Bubble dynamics and vortex formation in holographic first-order superfluid phase transitions

TL;DR

This paper studies bubble dynamics, vortex formation, and critical behavior in a holographic superfluid undergoing a first-order phase transition, revealing universal scaling laws and complex defect formation mechanisms.

Contribution

It introduces a detailed analysis of vortex formation and critical phenomena in holographic superfluids, highlighting deviations from classical rules and new defect dynamics.

Findings

Universal critical behavior near nucleation threshold

Vortex-antivortex pairs form in three-bubble collisions

Lifetime of vortex pairs scales logarithmically with collision parameters

Abstract

We investigate bubble dynamics in a holographic superfluid undergoing a first-order phase transition with spontaneous $U(1)$ symmetry breaking. Near the nucleation threshold, the system exhibits universal critical behavior governed by a single unstable mode, leading to logarithmic scaling of the time spent near the critical solution.

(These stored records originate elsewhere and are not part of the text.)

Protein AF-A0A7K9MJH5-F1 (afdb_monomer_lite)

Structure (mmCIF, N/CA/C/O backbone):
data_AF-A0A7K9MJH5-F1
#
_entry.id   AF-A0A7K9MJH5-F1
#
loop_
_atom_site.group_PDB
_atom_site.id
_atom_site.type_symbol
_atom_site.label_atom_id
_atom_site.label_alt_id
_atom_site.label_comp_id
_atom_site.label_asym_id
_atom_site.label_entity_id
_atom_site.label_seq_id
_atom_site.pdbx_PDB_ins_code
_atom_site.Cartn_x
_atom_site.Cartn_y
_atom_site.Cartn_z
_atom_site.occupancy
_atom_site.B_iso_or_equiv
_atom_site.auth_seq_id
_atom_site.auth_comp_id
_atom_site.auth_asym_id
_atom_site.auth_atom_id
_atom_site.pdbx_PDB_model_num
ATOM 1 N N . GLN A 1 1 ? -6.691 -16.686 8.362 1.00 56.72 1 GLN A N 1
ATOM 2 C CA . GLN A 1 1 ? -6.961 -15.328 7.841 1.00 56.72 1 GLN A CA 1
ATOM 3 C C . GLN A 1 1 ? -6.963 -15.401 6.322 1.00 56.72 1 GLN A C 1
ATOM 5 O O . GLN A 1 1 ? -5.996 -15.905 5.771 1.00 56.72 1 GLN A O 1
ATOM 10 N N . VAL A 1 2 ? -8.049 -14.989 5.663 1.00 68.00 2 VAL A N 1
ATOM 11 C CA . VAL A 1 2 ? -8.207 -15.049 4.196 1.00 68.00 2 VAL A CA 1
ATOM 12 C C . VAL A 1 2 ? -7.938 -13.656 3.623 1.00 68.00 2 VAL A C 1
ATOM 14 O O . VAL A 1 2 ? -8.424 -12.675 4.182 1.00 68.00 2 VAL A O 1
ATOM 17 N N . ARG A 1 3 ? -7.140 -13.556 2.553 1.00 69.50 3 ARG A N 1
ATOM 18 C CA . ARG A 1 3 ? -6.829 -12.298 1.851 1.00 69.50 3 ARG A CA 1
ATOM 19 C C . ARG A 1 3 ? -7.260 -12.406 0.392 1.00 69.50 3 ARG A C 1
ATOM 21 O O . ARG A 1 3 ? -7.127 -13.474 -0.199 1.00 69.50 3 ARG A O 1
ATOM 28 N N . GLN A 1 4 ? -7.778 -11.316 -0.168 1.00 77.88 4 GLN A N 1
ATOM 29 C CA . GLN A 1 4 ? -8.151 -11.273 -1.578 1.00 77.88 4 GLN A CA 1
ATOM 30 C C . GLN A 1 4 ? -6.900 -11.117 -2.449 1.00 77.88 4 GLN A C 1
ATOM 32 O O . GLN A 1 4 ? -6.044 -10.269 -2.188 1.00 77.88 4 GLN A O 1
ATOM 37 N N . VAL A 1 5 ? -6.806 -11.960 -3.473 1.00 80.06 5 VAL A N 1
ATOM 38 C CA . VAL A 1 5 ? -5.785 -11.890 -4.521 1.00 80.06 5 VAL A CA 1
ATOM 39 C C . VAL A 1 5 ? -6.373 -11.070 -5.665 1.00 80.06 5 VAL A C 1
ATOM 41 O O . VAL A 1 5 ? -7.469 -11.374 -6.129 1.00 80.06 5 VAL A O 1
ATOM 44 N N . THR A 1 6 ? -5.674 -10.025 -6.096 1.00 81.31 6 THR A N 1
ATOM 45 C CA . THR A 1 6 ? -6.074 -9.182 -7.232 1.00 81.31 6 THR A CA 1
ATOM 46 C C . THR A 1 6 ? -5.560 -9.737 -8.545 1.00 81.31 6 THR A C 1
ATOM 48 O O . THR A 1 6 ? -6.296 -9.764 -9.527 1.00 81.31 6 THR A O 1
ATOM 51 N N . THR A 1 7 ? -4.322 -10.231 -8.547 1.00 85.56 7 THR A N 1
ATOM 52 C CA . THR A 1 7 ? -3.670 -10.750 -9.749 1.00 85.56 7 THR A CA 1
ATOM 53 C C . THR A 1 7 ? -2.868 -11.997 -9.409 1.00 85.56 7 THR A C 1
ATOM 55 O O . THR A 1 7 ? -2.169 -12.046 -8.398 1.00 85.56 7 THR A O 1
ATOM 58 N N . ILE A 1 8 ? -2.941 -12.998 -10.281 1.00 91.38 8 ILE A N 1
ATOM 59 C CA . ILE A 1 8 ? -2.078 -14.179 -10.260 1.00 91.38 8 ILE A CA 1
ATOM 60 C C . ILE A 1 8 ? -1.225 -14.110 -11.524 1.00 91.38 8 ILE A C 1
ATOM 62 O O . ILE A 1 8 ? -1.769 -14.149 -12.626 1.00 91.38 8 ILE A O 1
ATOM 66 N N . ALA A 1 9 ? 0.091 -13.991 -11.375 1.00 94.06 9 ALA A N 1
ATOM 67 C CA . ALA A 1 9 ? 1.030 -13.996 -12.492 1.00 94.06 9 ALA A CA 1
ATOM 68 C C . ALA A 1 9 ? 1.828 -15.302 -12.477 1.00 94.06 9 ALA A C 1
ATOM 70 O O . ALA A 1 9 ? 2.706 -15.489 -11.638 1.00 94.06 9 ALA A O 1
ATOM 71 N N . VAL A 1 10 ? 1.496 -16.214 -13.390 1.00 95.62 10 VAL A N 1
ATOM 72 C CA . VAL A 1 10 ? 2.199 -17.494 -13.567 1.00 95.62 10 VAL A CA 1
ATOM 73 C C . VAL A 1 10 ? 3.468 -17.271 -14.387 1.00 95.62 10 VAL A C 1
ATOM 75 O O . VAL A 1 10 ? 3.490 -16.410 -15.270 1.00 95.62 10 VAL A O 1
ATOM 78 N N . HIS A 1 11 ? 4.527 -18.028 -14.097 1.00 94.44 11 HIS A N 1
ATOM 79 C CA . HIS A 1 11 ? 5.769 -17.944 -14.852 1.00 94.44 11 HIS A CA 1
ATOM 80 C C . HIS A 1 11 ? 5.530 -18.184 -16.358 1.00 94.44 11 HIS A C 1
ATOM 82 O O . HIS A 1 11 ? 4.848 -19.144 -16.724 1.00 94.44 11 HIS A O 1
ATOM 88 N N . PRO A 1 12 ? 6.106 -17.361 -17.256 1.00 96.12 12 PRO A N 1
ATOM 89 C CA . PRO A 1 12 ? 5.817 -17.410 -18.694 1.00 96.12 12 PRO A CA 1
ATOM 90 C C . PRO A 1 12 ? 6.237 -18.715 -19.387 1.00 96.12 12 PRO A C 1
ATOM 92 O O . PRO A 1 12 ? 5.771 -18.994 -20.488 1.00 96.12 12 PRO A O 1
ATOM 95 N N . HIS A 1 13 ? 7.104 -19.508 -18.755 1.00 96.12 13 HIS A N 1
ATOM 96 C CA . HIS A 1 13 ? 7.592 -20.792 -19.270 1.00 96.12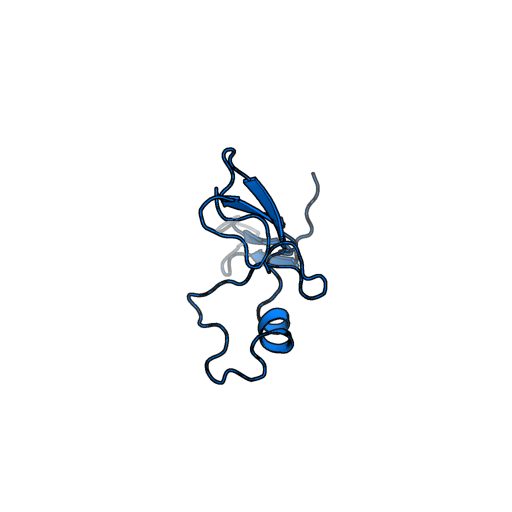 13 HIS A CA 1
ATOM 97 C C . HIS A 1 13 ? 7.043 -22.008 -18.513 1.00 96.12 13 HIS A C 1
ATOM 99 O O . HIS A 1 13 ? 7.631 -23.078 -18.603 1.00 96.12 13 HIS A O 1
ATOM 105 N N . PHE A 1 14 ? 5.958 -21.854 -17.747 1.00 95.38 14 PHE A N 1
ATOM 106 C CA . PHE A 1 14 ? 5.346 -22.985 -17.053 1.00 95.38 14 PHE A CA 1
ATOM 107 C C . PHE A 1 14 ? 4.908 -24.080 -18.039 1.00 95.38 14 PHE A C 1
ATOM 109 O O . PHE A 1 14 ? 4.103 -23.826 -18.940 1.00 95.38 14 PHE A O 1
ATOM 116 N N . ASP A 1 15 ? 5.418 -25.297 -17.843 1.00 94.38 15 ASP A N 1
ATOM 117 C CA . ASP A 1 15 ? 5.021 -26.489 -18.592 1.00 94.38 15 ASP A CA 1
ATOM 118 C C . ASP A 1 15 ? 4.257 -27.454 -17.682 1.00 94.38 15 ASP A C 1
ATOM 120 O O . ASP A 1 15 ? 4.785 -27.995 -16.716 1.00 94.38 15 ASP A O 1
ATOM 124 N N . MET A 1 16 ? 3.002 -27.718 -18.031 1.00 92.00 16 MET A N 1
ATOM 125 C CA . MET A 1 16 ? 2.116 -28.585 -17.259 1.00 92.00 16 MET A CA 1
ATOM 126 C C . MET A 1 16 ? 2.513 -30.070 -17.301 1.00 92.00 16 MET A C 1
ATOM 128 O O . MET A 1 16 ? 2.112 -30.828 -16.420 1.00 92.00 16 MET A O 1
ATOM 132 N N . LEU A 1 17 ? 3.254 -30.514 -18.322 1.00 94.56 17 LEU A N 1
ATOM 133 C CA . LEU A 1 17 ? 3.629 -31.923 -18.478 1.00 94.56 17 LEU A CA 1
ATOM 134 C C . LEU A 1 17 ? 4.888 -32.273 -17.684 1.00 94.56 17 LEU A C 1
ATOM 136 O O . LEU A 1 17 ? 4.974 -33.363 -17.120 1.00 94.56 17 LEU A O 1
ATOM 140 N N . SER A 1 18 ? 5.859 -31.360 -17.656 1.00 95.62 18 SER A N 1
ATOM 141 C CA . SER A 1 18 ? 7.127 -31.537 -16.940 1.00 95.62 18 SER A CA 1
ATOM 142 C C . SER A 1 18 ? 7.157 -30.862 -15.568 1.00 95.62 18 SER A C 1
ATOM 144 O O . SER A 1 18 ? 8.049 -31.164 -14.777 1.00 95.62 18 SER A O 1
ATOM 146 N N . TYR A 1 19 ? 6.188 -29.985 -15.281 1.00 93.25 19 TYR A N 1
ATOM 147 C CA . TYR A 1 19 ? 6.180 -29.068 -14.135 1.00 93.25 19 TYR A CA 1
ATOM 148 C C . TYR A 1 19 ? 7.387 -28.123 -14.104 1.00 93.25 19 TYR A C 1
ATOM 150 O O . TYR A 1 19 ? 7.724 -27.570 -13.054 1.00 93.25 19 TYR A O 1
ATOM 158 N N . ASP A 1 20 ? 8.052 -27.921 -15.245 1.00 96.31 20 ASP A N 1
ATOM 159 C CA . ASP A 1 20 ? 9.118 -26.936 -15.327 1.00 96.31 20 ASP A CA 1
ATOM 160 C C . ASP A 1 20 ? 8.548 -25.535 -15.080 1.00 96.31 20 ASP A C 1
ATOM 162 O O . ASP A 1 20 ? 7.445 -25.193 -15.514 1.00 96.31 20 ASP A O 1
ATOM 166 N N . SER A 1 21 ? 9.314 -24.721 -14.356 1.00 93.31 21 SER A N 1
ATOM 167 C CA . SER A 1 21 ? 8.927 -23.368 -13.963 1.00 93.31 21 SER A CA 1
ATOM 168 C C . SER A 1 21 ? 7.592 -23.254 -13.200 1.00 93.31 21 SER A C 1
ATOM 170 O O . SER A 1 21 ? 6.878 -22.263 -13.371 1.00 93.31 21 SER A O 1
ATOM 172 N N . ASP A 1 22 ? 7.258 -24.218 -12.334 1.00 93.62 22 ASP A N 1
ATOM 173 C CA . ASP A 1 22 ? 6.077 -24.180 -11.448 1.00 93.62 22 ASP A CA 1
ATOM 174 C C . ASP A 1 22 ? 6.204 -23.107 -10.346 1.00 93.62 22 ASP A C 1
ATOM 176 O O . ASP A 1 22 ? 6.448 -23.372 -9.168 1.00 93.62 22 ASP A O 1
ATOM 180 N N . THR A 1 23 ? 6.116 -21.843 -10.762 1.00 92.38 23 THR A N 1
ATOM 181 C CA . THR A 1 23 ? 6.171 -20.665 -9.897 1.00 92.38 23 THR A CA 1
ATOM 182 C C . THR A 1 23 ? 5.128 -19.639 -10.338 1.00 92.38 23 THR A C 1
ATOM 184 O O . THR A 1 23 ? 4.868 -19.446 -11.529 1.00 92.38 23 THR A O 1
ATOM 187 N N . ALA A 1 24 ? 4.517 -18.957 -9.368 1.00 94.31 24 ALA A N 1
ATOM 188 C CA . ALA A 1 24 ? 3.570 -17.877 -9.613 1.00 94.31 24 ALA A CA 1
ATOM 189 C C . ALA A 1 24 ? 3.683 -16.797 -8.532 1.00 94.31 24 ALA A C 1
ATOM 191 O O . ALA A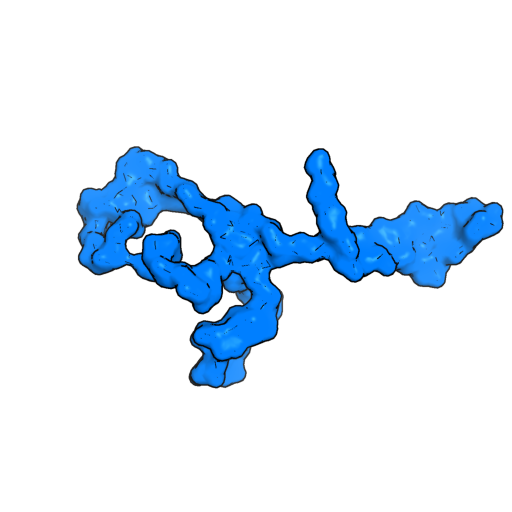 1 24 ? 3.953 -17.085 -7.365 1.00 94.31 24 ALA A O 1
ATOM 192 N N . LEU A 1 25 ? 3.442 -15.547 -8.920 1.00 90.56 25 LEU A N 1
ATOM 193 C CA . LEU A 1 25 ? 3.331 -14.414 -8.012 1.00 90.56 25 LEU A CA 1
ATOM 194 C C . LEU A 1 25 ? 1.858 -14.120 -7.738 1.00 90.56 25 LEU A C 1
ATOM 196 O O . LEU A 1 25 ? 1.045 -14.020 -8.658 1.00 90.56 25 LEU A O 1
ATOM 200 N N . LEU A 1 26 ? 1.526 -13.958 -6.459 1.00 85.75 26 LEU A N 1
ATOM 201 C CA . LEU A 1 26 ? 0.195 -13.573 -6.005 1.00 85.75 26 LEU A CA 1
ATOM 202 C C . LEU A 1 26 ? 0.227 -12.105 -5.580 1.00 85.75 26 LEU A C 1
ATOM 204 O O . LEU A 1 26 ? 0.785 -11.765 -4.537 1.00 85.75 26 LEU A O 1
ATOM 208 N N . GLN A 1 27 ? -0.383 -11.236 -6.380 1.00 79.56 27 GLN A N 1
ATOM 209 C CA . GLN A 1 27 ? -0.624 -9.851 -6.000 1.00 79.56 27 GLN A CA 1
ATOM 210 C C . GLN A 1 27 ? -1.873 -9.804 -5.126 1.00 79.56 27 GLN A C 1
ATOM 212 O O . GLN A 1 27 ? -2.943 -10.267 -5.516 1.00 79.56 27 GLN A O 1
ATOM 217 N N . LEU A 1 28 ? -1.739 -9.266 -3.921 1.00 73.81 28 LEU A N 1
ATOM 218 C CA . LEU A 1 28 ? -2.857 -9.080 -3.001 1.00 73.81 28 LEU A CA 1
ATOM 219 C C . LEU A 1 28 ? -3.474 -7.694 -3.209 1.00 73.81 28 LEU A C 1
ATOM 221 O O . LEU A 1 28 ? -2.772 -6.763 -3.609 1.00 73.81 28 LEU A O 1
ATOM 225 N N . SER A 1 29 ? -4.766 -7.532 -2.905 1.00 66.69 29 SER A N 1
ATOM 226 C CA . SER A 1 29 ? -5.332 -6.184 -2.781 1.00 66.69 29 SER A CA 1
ATOM 227 C C . SER A 1 29 ? -4.677 -5.491 -1.591 1.00 66.69 29 SER A C 1
ATOM 229 O O . SER A 1 29 ? -4.781 -5.935 -0.444 1.00 66.69 29 SER A O 1
ATOM 231 N N . LEU A 1 30 ? -3.968 -4.396 -1.859 1.00 62.50 30 LEU A N 1
ATOM 232 C CA . LEU A 1 30 ? -3.405 -3.545 -0.820 1.00 62.50 30 LEU A CA 1
ATOM 233 C C . LEU A 1 30 ? -4.510 -2.635 -0.275 1.00 62.50 30 LEU A C 1
ATOM 235 O O . LEU A 1 30 ? -4.498 -1.430 -0.454 1.00 62.50 30 LEU A O 1
ATOM 239 N N . SER A 1 31 ? -5.452 -3.218 0.464 1.00 61.22 31 SER A N 1
ATOM 240 C CA . SER A 1 31 ? -6.056 -2.509 1.597 1.00 61.22 31 SER A CA 1
ATOM 241 C C . SER A 1 31 ? -5.245 -2.811 2.865 1.00 61.22 31 SER A C 1
ATOM 243 O O . SER A 1 31 ? -5.800 -3.065 3.937 1.00 61.22 31 SER A O 1
ATOM 245 N N . SER A 1 32 ? -3.918 -2.921 2.736 1.00 68.38 32 SER A N 1
ATOM 246 C CA . SER A 1 32 ? -3.051 -3.212 3.868 1.00 68.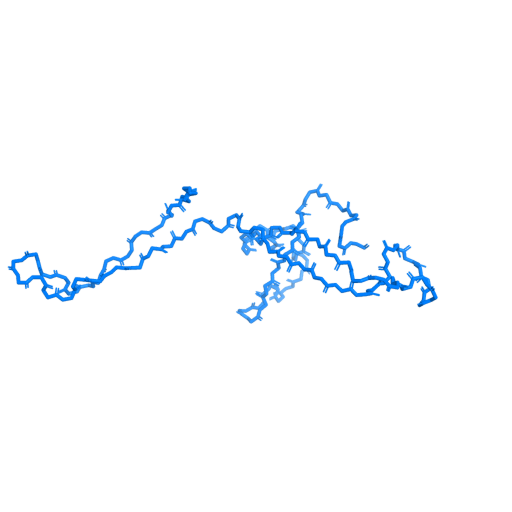38 32 SER A CA 1
ATOM 247 C C . SER A 1 32 ? -2.971 -1.966 4.732 1.00 68.38 32 SER A C 1
ATOM 249 O O . SER A 1 32 ? -2.374 -0.965 4.342 1.00 68.38 32 SER A O 1
ATOM 251 N N . LEU A 1 33 ? -3.589 -2.042 5.904 1.00 76.94 33 LEU A N 1
ATOM 252 C CA . LEU A 1 33 ? -3.306 -1.112 6.980 1.00 76.94 33 LEU A CA 1
ATOM 253 C C . LEU A 1 33 ? -1.826 -1.264 7.349 1.00 76.94 33 LEU A C 1
ATOM 255 O O . LEU A 1 33 ? -1.380 -2.352 7.721 1.00 76.94 33 LEU A O 1
ATOM 259 N N . CYS A 1 34 ? -1.076 -0.182 7.208 1.00 79.81 34 CYS A N 1
ATOM 260 C CA . CYS A 1 34 ? 0.290 -0.052 7.678 1.00 79.81 34 CYS A CA 1
ATOM 261 C C . CYS A 1 34 ? 0.274 0.545 9.083 1.00 79.81 34 CYS A C 1
ATOM 263 O O . CYS A 1 34 ? -0.496 1.462 9.368 1.00 79.81 34 CYS A O 1
ATOM 265 N N . THR A 1 35 ? 1.134 0.031 9.959 1.00 86.94 35 THR A N 1
ATOM 266 C CA . THR A 1 35 ? 1.333 0.614 11.287 1.00 86.94 35 THR A CA 1
ATOM 267 C C . THR A 1 35 ? 2.407 1.688 11.200 1.00 86.94 35 THR A C 1
ATOM 269 O O . THR A 1 35 ? 3.541 1.400 10.822 1.00 86.94 35 THR A O 1
ATOM 272 N N . VAL A 1 36 ? 2.056 2.911 11.581 1.00 87.50 36 VAL A N 1
ATOM 273 C CA . VAL A 1 36 ? 2.985 4.031 11.756 1.00 87.50 36 VAL A CA 1
ATOM 274 C C . VAL A 1 36 ? 3.143 4.273 13.251 1.00 87.50 36 VAL A C 1
ATOM 276 O O . VAL A 1 36 ? 2.157 4.235 13.985 1.00 87.50 36 VAL A O 1
ATOM 279 N N . SER A 1 37 ? 4.368 4.501 13.722 1.00 90.81 37 SER A N 1
ATOM 280 C CA . SER A 1 37 ? 4.656 4.714 15.144 1.00 90.81 37 SER A CA 1
ATOM 281 C C .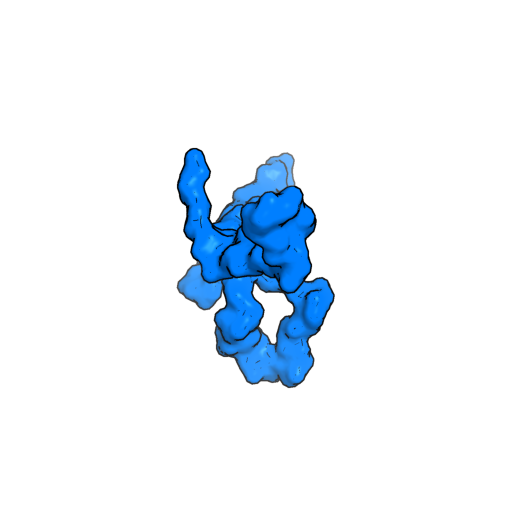 SER A 1 37 ? 5.653 5.846 15.365 1.00 90.81 37 SER A C 1
ATOM 283 O O . SER A 1 37 ? 6.595 5.986 14.586 1.00 90.81 37 SER A O 1
ATOM 285 N N . GLY A 1 38 ? 5.495 6.609 16.447 1.00 88.88 38 GLY A N 1
ATOM 286 C CA . GLY A 1 38 ? 6.398 7.706 16.796 1.00 88.88 38 GLY A CA 1
ATOM 287 C C . GLY A 1 38 ? 6.096 8.351 18.152 1.00 88.88 38 GLY A C 1
ATOM 288 O O . GLY A 1 38 ? 5.093 8.050 18.793 1.00 88.88 38 GLY A O 1
ATOM 289 N N . TRP A 1 39 ? 6.981 9.250 18.585 1.00 89.75 39 TRP A N 1
ATOM 290 C CA . TRP A 1 39 ? 6.855 10.040 19.825 1.00 89.75 39 TRP A CA 1
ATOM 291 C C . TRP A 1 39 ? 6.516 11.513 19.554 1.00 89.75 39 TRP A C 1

The terminal bubble wall velocity increases with charge density but remains small due to strong dissipation. In multi-bubble collisions, vortex formation depends sensitively on the initial phases and deviates significantly from the geodesic rule. Notably, we identify a regime where three-bubble collisions produce a vortex-antivortex pair that subsequently annihilates, a phenomenon not predicted by the geodesic rule. The lifetime of this pair scales logarithmically with the distance to the critical collision radius. Our results underscore the crucial role of non-equilibrium dynamics in strongly coupled superfluids and provide new insights into topological defect formation during first-order phase transitions.